Atkins' announcement marks a notable evolution from Gensler's leadership, where robust measures against perceived threats such as fraud and manipulation in the crypto space were commonplace. The previous administration’s stance often generated apprehension among firms considering entry into the digital asset market. Gensler characterized the cryptocurrency space as “rife with fraud and manipulation,” a perspective that led to numerous enforcement actions against major players in the industry.

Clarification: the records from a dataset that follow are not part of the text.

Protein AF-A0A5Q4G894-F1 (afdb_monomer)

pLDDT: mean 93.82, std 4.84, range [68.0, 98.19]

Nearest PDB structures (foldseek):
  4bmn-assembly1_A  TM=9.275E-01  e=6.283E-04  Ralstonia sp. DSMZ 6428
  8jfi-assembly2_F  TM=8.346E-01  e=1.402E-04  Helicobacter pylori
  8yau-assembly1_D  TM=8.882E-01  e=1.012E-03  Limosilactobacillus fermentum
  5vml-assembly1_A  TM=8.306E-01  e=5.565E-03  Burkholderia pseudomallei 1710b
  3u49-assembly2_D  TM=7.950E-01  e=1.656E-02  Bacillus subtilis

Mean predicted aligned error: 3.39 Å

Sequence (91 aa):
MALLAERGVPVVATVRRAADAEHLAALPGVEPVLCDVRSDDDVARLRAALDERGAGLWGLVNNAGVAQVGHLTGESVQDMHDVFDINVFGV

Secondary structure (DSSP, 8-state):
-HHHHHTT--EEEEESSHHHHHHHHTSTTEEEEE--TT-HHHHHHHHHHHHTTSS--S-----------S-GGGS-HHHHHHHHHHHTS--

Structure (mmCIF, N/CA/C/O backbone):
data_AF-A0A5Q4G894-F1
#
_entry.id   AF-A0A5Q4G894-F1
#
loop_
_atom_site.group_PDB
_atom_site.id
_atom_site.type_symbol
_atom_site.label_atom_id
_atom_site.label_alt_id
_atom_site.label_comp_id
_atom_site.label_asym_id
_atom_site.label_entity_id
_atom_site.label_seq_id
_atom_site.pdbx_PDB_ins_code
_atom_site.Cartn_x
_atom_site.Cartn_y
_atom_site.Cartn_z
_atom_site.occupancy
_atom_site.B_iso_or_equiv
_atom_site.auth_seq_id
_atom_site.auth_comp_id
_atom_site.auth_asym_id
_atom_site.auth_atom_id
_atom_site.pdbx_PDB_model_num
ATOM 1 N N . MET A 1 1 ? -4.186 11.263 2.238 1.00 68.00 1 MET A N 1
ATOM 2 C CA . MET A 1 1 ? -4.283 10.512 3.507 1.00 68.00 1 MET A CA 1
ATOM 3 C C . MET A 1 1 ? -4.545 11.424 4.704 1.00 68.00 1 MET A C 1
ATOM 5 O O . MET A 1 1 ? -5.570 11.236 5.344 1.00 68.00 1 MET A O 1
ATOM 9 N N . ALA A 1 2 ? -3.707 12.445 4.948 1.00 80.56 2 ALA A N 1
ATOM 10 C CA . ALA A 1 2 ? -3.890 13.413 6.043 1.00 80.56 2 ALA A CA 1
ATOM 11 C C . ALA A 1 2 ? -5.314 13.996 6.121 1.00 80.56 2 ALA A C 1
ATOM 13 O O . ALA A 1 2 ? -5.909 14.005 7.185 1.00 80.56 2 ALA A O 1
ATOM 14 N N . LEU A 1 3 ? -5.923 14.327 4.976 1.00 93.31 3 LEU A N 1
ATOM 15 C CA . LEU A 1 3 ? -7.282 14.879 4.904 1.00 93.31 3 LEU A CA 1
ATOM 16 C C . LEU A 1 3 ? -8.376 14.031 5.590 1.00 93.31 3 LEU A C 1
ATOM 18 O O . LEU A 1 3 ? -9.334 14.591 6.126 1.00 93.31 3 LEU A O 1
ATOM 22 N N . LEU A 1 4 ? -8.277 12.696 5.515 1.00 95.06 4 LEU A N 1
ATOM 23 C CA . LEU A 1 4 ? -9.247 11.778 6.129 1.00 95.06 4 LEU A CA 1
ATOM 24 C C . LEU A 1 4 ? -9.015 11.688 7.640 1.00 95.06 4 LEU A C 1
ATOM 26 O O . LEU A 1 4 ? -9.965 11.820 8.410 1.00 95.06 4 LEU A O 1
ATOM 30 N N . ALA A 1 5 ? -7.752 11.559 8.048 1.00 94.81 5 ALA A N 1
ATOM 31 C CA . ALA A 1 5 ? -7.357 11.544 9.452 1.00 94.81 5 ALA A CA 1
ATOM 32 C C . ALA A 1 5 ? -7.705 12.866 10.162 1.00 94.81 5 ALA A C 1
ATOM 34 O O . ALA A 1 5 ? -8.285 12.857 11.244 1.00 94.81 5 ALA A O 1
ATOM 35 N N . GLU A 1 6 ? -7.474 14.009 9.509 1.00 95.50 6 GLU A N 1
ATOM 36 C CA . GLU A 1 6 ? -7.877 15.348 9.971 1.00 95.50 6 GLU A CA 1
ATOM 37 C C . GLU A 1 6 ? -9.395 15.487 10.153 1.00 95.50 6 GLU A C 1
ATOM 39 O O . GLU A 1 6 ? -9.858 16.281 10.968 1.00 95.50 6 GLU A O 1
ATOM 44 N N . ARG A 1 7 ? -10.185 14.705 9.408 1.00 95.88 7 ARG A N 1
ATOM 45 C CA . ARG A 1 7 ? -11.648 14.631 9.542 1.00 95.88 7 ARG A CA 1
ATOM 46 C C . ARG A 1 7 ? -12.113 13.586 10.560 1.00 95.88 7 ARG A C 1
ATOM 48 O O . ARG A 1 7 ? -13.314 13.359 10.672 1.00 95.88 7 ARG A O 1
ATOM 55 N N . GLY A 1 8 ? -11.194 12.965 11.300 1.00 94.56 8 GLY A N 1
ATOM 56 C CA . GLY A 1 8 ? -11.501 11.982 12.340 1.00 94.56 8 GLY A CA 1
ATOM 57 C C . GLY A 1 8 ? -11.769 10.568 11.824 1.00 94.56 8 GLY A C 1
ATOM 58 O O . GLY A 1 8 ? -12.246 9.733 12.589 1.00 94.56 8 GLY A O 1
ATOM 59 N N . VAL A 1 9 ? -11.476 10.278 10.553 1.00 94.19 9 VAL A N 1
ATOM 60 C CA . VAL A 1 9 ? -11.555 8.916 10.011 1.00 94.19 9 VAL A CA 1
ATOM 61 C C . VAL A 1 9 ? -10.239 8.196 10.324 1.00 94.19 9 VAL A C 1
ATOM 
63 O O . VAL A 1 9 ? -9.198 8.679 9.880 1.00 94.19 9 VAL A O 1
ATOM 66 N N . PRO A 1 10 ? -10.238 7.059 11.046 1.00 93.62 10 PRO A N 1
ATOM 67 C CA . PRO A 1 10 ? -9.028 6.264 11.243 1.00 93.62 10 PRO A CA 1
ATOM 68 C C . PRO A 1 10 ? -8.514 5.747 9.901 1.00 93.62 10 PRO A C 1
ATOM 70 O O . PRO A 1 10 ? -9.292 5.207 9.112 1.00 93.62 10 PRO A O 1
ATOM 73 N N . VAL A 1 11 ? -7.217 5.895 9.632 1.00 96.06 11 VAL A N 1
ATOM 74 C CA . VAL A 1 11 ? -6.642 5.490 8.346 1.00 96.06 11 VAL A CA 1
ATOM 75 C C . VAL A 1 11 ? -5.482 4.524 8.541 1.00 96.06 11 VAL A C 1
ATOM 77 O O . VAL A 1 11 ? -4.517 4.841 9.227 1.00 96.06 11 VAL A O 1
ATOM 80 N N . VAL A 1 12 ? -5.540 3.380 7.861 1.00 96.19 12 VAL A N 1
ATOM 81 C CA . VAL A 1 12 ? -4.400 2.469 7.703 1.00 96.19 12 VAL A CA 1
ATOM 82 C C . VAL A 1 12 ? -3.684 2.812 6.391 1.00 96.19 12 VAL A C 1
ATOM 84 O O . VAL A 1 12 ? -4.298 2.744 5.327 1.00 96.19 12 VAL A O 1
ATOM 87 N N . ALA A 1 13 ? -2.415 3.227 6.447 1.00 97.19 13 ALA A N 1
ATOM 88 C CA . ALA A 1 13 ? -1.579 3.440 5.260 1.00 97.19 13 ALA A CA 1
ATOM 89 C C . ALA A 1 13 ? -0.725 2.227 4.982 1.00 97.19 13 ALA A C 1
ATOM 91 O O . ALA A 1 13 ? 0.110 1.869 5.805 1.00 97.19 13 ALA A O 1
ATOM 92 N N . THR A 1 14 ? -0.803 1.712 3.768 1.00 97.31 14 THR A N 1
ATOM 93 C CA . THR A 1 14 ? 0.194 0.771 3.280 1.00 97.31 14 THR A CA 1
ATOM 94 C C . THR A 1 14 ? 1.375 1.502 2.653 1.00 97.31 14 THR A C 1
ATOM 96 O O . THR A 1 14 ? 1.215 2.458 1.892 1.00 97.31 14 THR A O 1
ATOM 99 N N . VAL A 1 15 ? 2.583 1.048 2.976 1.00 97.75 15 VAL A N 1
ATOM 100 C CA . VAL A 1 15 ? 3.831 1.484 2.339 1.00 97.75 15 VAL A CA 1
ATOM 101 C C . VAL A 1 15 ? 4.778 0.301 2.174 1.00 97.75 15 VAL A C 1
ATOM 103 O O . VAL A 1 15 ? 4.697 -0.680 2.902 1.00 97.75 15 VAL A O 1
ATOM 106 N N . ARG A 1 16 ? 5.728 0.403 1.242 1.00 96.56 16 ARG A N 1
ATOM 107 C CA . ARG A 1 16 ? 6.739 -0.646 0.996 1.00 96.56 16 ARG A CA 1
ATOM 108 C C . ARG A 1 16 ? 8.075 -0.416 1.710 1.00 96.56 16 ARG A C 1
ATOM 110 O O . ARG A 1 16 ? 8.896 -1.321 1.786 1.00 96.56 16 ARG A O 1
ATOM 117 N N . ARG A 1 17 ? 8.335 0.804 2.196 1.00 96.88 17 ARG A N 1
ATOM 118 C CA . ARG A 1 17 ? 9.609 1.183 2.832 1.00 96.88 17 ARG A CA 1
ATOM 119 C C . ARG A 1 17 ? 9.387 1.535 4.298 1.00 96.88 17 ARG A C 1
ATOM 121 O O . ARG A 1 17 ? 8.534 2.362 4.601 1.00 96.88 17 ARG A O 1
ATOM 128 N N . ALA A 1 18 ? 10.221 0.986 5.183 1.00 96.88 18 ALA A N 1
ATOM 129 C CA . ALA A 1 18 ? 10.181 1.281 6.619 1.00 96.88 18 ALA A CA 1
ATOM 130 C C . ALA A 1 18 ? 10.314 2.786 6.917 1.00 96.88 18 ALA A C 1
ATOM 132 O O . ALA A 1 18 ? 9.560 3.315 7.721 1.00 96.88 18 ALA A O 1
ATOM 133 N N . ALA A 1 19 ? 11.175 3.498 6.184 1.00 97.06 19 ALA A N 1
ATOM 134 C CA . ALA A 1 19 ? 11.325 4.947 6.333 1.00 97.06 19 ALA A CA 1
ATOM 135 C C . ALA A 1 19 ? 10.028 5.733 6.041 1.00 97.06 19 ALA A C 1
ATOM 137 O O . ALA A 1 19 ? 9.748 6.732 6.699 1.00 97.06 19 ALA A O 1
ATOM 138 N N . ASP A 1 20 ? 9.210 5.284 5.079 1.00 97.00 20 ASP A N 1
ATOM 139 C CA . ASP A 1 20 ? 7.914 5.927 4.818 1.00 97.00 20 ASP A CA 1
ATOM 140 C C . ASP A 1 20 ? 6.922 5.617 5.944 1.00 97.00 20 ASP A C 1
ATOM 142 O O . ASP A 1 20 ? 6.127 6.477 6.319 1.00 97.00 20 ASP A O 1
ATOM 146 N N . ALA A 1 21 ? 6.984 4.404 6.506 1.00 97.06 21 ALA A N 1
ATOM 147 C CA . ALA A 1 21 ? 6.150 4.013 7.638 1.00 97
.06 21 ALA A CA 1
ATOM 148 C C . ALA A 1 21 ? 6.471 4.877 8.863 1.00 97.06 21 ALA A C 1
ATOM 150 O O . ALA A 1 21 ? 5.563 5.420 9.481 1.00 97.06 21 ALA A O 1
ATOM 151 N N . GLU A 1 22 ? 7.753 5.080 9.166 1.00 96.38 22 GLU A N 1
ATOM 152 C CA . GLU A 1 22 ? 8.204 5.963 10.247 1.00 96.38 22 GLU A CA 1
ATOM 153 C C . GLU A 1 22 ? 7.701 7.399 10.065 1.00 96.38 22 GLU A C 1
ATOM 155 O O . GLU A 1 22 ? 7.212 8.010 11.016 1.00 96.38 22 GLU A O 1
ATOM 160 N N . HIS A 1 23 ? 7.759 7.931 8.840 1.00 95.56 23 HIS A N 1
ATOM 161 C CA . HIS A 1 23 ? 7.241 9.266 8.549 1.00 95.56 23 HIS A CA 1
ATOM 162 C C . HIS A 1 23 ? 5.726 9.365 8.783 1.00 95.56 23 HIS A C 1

Atkins’ more approachable stance could foster a cooperative relationship between crypto startups and regulatory bodies, potentially leading to a more vibrant digital asset ecosystem in the long term. This evolution reflects a growing recognition of the economic benefits that come with cryptocurrencies, a sentiment Atkins has echoed in prior statements, suggesting he anticipates “huge benefits” from digital assets.

In conclusion, the SEC under Paul Atkins appears poised to invigorate the cryptocurrency landscape with a more constructive regulatory framework. By focusing on open dialogue and supportive guidelines, the agency aims not only to enhance compliance but also to drive innovation within the rapidly evolving financial technology sector. As the market responds to this evolving regulatory environment, the implications for both established firms and newcomers alike could be profound as they seek to navigate this new landscape with greater clarity and confidence.